Так думала Роузи. Мертвые знают все, если хоть что-нибудь знают. Чего лишились, что могли иметь, живи они по-другому, и что теперь уже ничего не исправить.
Отец умер и стал ей сниться; она вела с ним долгие задушевные беседы, но как-то о том о сем; и он открыл ей наконец, что у него на душе. Во снах он порой клал ей голову на плечо или на колени, отказываясь от всякого притворства и защитной иронии, которыми прикрывался всю жизнь, становился ранимым, как несчастный влюбленный или усталый ребенок, и тут она просыпалась.

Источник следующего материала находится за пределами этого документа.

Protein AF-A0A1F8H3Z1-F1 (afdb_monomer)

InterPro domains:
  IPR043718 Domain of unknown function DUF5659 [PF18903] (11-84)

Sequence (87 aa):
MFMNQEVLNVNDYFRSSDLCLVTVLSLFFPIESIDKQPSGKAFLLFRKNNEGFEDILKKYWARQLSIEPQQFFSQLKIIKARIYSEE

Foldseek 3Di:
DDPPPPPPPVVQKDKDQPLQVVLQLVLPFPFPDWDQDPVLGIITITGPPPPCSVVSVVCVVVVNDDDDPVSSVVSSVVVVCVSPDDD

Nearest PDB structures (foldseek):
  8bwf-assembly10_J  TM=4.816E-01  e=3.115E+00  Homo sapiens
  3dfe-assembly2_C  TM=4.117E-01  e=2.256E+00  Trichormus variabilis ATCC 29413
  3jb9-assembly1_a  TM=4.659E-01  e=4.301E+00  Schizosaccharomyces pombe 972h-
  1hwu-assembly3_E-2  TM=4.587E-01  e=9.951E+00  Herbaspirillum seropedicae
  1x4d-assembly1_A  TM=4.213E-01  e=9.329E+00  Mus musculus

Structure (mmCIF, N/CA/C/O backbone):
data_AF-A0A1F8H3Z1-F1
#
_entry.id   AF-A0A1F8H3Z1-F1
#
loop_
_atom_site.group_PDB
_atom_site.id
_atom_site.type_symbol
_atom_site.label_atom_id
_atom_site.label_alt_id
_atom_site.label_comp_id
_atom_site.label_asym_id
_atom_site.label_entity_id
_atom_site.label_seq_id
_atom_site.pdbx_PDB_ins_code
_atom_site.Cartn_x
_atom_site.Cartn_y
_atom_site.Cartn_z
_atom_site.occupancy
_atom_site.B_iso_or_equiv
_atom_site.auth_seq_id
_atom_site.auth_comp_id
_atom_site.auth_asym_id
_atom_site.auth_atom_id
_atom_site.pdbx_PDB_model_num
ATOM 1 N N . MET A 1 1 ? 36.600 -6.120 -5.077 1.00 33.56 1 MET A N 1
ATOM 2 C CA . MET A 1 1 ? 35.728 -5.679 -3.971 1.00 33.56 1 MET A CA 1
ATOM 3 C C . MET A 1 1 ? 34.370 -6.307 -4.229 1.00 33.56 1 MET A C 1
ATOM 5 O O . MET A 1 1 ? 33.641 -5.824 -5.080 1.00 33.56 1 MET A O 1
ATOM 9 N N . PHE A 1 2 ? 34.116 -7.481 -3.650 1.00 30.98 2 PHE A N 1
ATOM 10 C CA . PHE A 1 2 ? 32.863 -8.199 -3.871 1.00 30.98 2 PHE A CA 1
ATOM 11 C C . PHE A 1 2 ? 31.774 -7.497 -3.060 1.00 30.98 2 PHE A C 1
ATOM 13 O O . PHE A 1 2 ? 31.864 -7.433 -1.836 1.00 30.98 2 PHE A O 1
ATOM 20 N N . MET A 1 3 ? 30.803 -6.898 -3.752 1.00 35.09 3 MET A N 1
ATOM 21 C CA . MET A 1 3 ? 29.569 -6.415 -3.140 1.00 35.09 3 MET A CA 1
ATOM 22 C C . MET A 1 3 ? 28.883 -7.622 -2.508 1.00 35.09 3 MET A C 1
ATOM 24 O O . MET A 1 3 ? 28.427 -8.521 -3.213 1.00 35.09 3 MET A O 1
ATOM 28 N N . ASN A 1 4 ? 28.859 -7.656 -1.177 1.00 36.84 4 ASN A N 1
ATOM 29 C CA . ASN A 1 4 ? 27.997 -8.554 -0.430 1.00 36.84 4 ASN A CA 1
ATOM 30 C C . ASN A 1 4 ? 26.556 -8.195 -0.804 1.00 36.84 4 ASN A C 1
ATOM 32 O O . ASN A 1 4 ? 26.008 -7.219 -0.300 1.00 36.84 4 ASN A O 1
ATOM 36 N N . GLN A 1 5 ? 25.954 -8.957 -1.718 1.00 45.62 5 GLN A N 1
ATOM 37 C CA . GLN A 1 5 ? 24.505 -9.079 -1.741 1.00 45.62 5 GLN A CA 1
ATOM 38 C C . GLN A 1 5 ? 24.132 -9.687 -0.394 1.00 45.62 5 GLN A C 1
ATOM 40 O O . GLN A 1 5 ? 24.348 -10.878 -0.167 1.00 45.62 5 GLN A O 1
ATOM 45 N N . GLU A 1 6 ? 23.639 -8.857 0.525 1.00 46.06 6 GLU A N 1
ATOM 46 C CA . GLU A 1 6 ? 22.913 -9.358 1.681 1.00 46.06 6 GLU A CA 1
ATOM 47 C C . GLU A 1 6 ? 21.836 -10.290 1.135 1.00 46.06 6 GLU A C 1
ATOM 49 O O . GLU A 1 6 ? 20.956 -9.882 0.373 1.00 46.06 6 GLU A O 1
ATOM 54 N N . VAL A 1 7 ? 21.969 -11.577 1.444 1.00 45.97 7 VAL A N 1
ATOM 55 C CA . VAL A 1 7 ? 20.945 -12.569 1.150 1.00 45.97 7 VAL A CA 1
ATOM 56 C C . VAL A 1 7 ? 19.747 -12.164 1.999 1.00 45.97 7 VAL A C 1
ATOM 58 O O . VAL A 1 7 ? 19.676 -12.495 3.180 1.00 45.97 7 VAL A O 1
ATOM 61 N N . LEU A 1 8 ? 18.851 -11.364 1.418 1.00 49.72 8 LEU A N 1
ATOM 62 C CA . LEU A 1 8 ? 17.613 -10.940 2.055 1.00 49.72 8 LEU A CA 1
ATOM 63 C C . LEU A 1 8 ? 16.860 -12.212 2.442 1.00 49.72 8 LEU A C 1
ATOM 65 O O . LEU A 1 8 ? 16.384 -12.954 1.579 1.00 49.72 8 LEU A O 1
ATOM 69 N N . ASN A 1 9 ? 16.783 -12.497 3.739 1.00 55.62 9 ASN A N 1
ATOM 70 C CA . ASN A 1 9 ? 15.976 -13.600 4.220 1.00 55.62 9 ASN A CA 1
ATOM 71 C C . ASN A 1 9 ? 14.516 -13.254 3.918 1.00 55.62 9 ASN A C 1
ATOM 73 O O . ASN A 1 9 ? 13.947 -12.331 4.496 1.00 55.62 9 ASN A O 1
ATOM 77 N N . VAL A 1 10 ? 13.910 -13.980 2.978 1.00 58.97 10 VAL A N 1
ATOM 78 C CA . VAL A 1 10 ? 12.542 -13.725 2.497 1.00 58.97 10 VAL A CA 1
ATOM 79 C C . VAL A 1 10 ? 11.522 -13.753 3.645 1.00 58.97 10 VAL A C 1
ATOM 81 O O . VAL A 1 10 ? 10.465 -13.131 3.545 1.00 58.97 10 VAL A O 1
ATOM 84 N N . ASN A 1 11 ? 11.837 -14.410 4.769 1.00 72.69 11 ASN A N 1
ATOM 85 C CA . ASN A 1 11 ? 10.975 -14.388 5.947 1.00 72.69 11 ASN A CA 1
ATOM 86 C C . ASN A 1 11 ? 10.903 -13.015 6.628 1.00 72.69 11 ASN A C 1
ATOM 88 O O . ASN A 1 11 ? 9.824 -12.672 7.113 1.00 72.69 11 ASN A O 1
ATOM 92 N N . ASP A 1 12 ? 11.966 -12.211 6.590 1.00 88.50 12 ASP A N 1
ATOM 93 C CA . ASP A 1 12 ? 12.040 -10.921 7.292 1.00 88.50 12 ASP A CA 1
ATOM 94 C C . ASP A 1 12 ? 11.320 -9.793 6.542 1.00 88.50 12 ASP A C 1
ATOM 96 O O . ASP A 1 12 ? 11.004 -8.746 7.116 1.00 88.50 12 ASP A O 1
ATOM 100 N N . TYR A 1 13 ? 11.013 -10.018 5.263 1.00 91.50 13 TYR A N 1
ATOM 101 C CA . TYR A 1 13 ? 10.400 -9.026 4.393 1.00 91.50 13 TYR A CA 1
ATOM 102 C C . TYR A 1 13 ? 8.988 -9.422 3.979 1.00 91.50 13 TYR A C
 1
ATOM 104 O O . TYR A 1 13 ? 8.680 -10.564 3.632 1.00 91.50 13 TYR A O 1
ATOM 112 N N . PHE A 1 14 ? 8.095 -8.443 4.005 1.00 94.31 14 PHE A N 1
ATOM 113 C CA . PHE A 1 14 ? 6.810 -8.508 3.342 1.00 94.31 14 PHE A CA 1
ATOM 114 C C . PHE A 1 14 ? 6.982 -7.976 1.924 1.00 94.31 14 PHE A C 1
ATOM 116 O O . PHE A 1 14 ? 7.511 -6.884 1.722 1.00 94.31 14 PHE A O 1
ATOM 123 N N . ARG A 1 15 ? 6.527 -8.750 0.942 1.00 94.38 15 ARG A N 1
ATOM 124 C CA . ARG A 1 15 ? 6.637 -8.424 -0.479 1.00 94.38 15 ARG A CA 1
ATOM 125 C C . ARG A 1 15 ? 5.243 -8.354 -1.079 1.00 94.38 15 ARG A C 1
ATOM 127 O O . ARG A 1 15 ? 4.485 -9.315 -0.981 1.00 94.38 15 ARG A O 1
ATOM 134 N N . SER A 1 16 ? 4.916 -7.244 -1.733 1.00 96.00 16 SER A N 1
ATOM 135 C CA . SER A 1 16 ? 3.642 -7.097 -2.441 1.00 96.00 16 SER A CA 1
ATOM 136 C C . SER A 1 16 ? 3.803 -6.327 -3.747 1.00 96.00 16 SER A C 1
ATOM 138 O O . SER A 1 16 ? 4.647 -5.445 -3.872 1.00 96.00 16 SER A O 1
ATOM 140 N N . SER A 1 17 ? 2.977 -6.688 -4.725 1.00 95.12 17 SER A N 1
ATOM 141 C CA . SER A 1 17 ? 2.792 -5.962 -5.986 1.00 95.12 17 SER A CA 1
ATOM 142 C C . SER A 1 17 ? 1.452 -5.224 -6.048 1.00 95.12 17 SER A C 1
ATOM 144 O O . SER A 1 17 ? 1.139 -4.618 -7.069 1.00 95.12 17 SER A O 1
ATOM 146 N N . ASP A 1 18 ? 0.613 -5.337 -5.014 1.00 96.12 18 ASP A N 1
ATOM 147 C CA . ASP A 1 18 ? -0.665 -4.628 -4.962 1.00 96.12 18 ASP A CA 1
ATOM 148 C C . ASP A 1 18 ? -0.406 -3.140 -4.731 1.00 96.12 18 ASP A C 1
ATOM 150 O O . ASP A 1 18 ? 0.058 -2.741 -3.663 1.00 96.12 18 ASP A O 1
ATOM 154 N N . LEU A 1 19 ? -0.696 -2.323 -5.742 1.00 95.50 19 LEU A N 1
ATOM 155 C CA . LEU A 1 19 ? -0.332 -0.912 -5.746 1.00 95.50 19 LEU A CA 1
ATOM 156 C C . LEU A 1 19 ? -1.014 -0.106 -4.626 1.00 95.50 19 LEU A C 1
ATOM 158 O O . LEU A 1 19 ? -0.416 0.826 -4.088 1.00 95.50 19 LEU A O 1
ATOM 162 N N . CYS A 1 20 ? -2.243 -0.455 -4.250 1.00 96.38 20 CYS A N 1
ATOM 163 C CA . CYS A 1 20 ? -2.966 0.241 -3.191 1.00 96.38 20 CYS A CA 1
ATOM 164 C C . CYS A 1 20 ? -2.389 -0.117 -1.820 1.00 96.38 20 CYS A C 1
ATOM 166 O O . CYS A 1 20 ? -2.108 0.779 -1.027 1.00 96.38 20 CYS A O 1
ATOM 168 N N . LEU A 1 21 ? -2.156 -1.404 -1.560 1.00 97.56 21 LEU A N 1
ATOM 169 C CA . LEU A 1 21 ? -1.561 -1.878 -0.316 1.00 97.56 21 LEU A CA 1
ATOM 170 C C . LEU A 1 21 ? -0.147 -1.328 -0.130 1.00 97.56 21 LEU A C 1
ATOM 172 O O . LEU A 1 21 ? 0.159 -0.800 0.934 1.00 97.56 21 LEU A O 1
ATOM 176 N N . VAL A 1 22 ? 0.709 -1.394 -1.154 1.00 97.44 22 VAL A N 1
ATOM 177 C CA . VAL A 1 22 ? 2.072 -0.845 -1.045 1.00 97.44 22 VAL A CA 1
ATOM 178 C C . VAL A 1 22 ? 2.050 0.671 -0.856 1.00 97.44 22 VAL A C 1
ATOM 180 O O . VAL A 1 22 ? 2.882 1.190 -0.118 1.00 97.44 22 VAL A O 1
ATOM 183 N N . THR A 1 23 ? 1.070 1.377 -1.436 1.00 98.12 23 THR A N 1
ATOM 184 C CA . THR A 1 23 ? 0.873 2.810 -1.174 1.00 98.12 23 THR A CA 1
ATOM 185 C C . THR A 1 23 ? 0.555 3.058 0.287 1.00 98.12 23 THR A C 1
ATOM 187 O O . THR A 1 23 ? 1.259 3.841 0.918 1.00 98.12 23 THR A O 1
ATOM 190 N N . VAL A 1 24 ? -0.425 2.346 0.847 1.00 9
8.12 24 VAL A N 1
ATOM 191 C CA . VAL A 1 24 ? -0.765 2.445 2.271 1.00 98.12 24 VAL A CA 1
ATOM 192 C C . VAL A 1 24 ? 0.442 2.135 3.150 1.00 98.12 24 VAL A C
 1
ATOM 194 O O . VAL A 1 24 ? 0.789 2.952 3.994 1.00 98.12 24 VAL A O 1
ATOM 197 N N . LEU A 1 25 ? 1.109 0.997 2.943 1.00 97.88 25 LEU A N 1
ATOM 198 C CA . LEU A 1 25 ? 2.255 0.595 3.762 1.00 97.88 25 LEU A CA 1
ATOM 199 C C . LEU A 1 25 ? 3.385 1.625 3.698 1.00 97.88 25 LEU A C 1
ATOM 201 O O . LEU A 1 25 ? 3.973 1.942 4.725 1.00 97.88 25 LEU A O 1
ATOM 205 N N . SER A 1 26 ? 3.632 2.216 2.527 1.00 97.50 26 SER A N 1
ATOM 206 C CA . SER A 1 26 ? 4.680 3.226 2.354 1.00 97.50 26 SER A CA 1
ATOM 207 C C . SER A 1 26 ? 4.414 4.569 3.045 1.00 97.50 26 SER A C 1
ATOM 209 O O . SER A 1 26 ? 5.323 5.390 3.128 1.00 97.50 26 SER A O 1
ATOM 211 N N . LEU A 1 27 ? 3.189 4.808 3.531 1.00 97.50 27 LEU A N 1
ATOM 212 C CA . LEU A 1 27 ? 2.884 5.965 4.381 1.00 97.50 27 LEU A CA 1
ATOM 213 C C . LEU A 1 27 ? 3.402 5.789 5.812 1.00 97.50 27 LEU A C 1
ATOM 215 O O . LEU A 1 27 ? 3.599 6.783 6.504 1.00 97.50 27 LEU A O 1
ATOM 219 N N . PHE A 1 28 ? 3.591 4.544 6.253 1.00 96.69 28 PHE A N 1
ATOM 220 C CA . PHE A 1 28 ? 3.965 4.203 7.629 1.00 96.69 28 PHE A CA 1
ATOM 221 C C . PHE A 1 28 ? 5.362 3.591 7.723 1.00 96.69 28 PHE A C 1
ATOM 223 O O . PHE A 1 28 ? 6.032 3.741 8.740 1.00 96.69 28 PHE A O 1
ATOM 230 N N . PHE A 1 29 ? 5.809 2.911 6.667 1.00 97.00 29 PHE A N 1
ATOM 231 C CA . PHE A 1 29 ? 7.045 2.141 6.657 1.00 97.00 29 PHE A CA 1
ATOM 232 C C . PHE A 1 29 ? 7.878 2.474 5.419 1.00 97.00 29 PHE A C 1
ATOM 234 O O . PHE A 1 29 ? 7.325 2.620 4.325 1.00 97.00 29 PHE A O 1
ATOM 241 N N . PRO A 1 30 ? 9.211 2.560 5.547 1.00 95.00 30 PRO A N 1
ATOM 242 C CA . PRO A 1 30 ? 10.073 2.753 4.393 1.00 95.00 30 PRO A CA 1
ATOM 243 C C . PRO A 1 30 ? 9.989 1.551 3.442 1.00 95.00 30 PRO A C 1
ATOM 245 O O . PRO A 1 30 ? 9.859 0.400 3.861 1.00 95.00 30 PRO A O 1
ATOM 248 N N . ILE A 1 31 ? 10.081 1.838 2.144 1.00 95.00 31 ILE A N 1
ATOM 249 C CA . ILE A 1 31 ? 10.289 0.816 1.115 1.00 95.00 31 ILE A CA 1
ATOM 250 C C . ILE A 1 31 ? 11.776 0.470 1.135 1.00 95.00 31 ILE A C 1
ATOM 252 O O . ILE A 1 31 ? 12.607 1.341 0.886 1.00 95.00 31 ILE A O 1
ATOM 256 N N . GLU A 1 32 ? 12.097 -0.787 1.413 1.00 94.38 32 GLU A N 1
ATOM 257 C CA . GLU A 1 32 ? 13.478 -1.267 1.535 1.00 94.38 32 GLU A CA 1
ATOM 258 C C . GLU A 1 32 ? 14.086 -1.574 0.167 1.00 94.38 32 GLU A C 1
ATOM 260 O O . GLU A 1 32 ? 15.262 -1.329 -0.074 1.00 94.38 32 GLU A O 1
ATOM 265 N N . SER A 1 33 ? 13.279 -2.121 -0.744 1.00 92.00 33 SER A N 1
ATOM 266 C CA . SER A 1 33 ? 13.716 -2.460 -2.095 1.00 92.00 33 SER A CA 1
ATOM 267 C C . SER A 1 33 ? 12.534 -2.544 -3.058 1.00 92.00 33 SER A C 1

Только вот однажды. Однажды во сне она спросила его — парадокс на миг дошел до ее спящего сознания, — разве же он не умер, ведь она прекрасно знала, что умер, помнила, как он лежал мертвый в глянцево-бордовом деревянном ящике. Ах да, признался он, умер, и скоро ему возвращаться, да в общем-то, уже и пора. Если хочешь, предложил он, пойдем со мной.
Нет-нет, ей совсем не хотелось туда идти.

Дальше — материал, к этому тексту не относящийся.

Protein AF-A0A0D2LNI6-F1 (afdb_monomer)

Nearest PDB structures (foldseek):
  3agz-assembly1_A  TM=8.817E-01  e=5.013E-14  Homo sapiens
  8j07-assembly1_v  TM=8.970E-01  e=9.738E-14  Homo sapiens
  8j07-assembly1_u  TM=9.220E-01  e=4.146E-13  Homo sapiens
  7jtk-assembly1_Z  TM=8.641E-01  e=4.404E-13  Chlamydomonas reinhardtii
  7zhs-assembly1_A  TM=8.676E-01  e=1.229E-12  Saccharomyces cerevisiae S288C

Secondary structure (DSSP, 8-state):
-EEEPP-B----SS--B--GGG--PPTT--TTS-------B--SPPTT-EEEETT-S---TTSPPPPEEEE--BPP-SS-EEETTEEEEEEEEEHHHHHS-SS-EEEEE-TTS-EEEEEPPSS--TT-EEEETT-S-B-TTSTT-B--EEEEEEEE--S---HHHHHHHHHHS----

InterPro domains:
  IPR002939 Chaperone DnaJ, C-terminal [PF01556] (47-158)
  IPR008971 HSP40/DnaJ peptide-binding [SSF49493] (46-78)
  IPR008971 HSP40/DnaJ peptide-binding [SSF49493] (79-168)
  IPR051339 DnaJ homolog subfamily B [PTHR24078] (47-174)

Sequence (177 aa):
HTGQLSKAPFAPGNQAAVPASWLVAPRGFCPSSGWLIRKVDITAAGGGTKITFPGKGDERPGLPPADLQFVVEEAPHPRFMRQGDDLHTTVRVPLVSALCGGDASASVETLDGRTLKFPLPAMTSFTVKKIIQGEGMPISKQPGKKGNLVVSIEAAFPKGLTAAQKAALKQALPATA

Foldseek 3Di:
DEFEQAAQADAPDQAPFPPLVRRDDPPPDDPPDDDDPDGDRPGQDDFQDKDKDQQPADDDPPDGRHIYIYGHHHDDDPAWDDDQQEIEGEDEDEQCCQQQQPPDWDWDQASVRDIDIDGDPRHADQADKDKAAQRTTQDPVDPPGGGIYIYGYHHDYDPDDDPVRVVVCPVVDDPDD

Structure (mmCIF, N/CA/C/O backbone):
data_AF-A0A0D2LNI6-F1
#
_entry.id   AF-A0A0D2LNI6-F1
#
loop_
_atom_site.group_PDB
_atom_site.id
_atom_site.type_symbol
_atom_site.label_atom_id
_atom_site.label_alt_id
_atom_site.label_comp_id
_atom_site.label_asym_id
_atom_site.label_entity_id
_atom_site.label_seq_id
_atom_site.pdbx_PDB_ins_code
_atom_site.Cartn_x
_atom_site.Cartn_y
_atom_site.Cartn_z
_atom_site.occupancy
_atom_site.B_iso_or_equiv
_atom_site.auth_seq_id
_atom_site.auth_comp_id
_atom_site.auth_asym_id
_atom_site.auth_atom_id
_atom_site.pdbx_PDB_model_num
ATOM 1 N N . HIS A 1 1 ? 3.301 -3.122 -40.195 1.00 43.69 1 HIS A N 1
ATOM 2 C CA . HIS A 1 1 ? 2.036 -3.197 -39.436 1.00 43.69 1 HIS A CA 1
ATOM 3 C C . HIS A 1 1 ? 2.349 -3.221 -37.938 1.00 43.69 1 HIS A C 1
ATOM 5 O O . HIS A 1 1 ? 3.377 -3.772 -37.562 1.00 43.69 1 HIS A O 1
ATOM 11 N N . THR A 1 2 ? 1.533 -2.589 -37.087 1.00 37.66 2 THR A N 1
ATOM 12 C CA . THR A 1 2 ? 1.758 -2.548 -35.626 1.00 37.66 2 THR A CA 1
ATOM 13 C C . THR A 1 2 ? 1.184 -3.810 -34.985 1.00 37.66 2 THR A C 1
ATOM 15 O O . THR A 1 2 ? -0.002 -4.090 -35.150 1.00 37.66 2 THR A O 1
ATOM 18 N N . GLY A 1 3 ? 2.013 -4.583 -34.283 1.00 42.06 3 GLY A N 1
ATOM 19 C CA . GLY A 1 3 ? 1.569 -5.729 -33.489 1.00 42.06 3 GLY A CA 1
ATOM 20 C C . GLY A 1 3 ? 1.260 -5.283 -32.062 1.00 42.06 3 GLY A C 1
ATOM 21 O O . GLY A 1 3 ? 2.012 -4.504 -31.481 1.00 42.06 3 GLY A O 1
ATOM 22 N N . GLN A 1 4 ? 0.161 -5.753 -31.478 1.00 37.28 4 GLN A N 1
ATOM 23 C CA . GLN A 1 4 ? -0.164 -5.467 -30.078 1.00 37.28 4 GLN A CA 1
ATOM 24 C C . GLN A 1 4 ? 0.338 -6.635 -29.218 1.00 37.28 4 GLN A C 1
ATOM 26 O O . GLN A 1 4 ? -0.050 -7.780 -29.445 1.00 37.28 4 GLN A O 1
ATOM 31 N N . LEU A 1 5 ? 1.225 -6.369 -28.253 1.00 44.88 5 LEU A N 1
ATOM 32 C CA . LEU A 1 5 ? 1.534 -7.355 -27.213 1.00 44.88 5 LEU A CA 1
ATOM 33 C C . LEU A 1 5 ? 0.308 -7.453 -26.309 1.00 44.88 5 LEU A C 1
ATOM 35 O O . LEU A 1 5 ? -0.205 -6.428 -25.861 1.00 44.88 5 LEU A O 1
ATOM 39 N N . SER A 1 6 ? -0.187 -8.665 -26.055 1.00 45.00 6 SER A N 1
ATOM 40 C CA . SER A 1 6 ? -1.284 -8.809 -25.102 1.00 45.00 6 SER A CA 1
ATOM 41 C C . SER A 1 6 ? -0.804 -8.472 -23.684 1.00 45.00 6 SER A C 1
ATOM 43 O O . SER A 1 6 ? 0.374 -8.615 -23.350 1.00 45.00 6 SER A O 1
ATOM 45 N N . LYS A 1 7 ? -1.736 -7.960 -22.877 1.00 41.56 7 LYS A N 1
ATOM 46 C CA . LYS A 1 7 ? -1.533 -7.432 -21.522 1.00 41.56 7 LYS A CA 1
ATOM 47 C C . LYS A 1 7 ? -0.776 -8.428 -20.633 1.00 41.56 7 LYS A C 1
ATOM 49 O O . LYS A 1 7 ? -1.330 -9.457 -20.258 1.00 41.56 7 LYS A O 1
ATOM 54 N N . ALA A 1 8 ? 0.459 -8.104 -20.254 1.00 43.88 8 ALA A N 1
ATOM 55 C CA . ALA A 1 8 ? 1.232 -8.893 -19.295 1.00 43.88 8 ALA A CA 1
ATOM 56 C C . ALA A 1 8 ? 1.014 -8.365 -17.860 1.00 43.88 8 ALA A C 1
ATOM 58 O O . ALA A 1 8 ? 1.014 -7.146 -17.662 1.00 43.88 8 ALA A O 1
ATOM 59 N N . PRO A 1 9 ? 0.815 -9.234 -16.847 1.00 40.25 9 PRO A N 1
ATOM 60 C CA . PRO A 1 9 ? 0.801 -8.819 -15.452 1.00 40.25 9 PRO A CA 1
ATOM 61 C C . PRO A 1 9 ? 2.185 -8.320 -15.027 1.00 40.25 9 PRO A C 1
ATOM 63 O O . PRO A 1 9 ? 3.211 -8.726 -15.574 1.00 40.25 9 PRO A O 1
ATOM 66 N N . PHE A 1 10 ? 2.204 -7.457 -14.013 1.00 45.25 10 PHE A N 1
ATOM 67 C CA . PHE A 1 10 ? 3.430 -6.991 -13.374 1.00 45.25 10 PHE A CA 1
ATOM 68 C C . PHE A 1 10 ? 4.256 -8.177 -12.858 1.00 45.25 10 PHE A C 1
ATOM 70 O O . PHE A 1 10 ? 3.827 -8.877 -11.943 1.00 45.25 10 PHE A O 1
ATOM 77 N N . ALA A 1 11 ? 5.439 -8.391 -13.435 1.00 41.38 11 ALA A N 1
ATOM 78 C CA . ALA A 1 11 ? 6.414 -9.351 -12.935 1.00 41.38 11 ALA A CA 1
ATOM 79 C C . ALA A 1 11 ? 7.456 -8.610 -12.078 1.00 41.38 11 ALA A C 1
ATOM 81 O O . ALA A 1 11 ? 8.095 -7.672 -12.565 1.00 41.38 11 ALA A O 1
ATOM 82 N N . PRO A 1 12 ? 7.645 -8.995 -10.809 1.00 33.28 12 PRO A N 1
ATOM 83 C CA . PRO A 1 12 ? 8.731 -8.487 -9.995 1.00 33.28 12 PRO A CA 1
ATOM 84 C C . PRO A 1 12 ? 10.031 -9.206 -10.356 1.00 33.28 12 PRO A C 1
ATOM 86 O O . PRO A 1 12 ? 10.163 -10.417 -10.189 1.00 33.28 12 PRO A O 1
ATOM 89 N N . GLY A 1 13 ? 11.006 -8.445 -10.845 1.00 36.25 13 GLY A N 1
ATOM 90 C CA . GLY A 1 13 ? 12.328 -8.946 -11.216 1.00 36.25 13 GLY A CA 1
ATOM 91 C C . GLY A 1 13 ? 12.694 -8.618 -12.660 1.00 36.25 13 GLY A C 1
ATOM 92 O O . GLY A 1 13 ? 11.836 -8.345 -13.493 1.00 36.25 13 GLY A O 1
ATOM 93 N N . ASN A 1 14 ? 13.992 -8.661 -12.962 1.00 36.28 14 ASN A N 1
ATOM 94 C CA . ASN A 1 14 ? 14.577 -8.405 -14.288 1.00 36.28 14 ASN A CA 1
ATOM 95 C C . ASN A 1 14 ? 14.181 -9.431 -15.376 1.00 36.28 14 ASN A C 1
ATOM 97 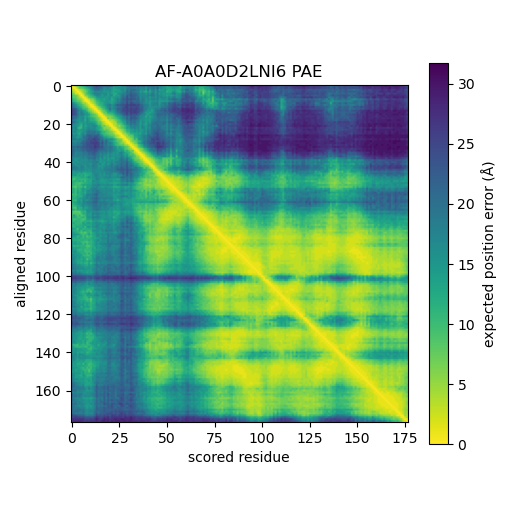O O . ASN A 1 14 ? 14.886 -9.574 -16.368 1.00 36.28 14 ASN A O 1
ATOM 101 N N . GLN A 1 15 ? 13.100 -10.186 -15.185 1.00 30.62 15 GLN A N 1
ATOM 102 C CA . GLN A 1 15 ? 12.652 -11.239 -16.087 1.00 30.62 15 GLN A CA 1
ATOM 103 C C . GLN A 1 15 ? 11.121 -11.265 -16.111 1.00 30.62 15 GLN A C 1
ATOM 105 O O . GLN A 1 15 ? 10.481 -12.128 -15.515 1.00 30.62 15 GLN A O 1
ATOM 110 N N . ALA A 1 16 ? 10.516 -10.314 -16.822 1.00 34.94 16 ALA A N 1
ATOM 111 C CA . ALA A 1 16 ? 9.175 -10.520 -17.351 1.00 34.94 16 ALA A CA 1
ATOM 112 C C . ALA A 1 16 ? 9.313 -11.396 -18.603 1.00 34.94 16 ALA A C 1
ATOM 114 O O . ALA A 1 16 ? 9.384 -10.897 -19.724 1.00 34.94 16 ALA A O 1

Не насовсем, только посмотреть. Взглянуть, где он теперь проводит время, где и она в свое время окажется. Неужели не любопытно? С ней ничего не случится, заверил он. Возьми вот так — он обвил правой рукой ее руку, и кисти прочно соединились тыльными сторонами, — а теперь не отпускай. Просто не отпускай. И они отправились в ту страну, и она, конечно, оказалась совсем недалеко, хотя, когда вдали показались верхушки крыш — подобно крышам Каскадии с поворота горной дороги, — воображение ее истощилось, больше она ничего не увидела и проснулась. Лежала удивленная: как же она вернулась, если руки вроде бы не выпускала.
Смерть. Она никогда не думала о ней как о стране и знала, что это не страна, и все-таки такой увидела ее во сне, словно отец мог вернуться оттуда и взять Роузи с собой. А как иначе думать о смерти? Конечно, это земля, где все наши мертвые живы; она совсем недалеко, а здесь, возле кресла Роузи, — и вовсе ближе некуда; здесь, в полумраке, где многие умерли так рано. Она слышала звуки их шагов в коридорах, отзвуки их голосов в шепотке интеркома.
Бобби заглянула в палату под конец двойной смены, тихо ступила в комнату, освещенную ночником и зеленоватым мерцанием приборов, подсчитывавших биение сердца, мозговые волны, жизнь. Все спали. Бобби постояла немного, глядя, как почти в унисон дышат Сэм и ее мать, и ушла.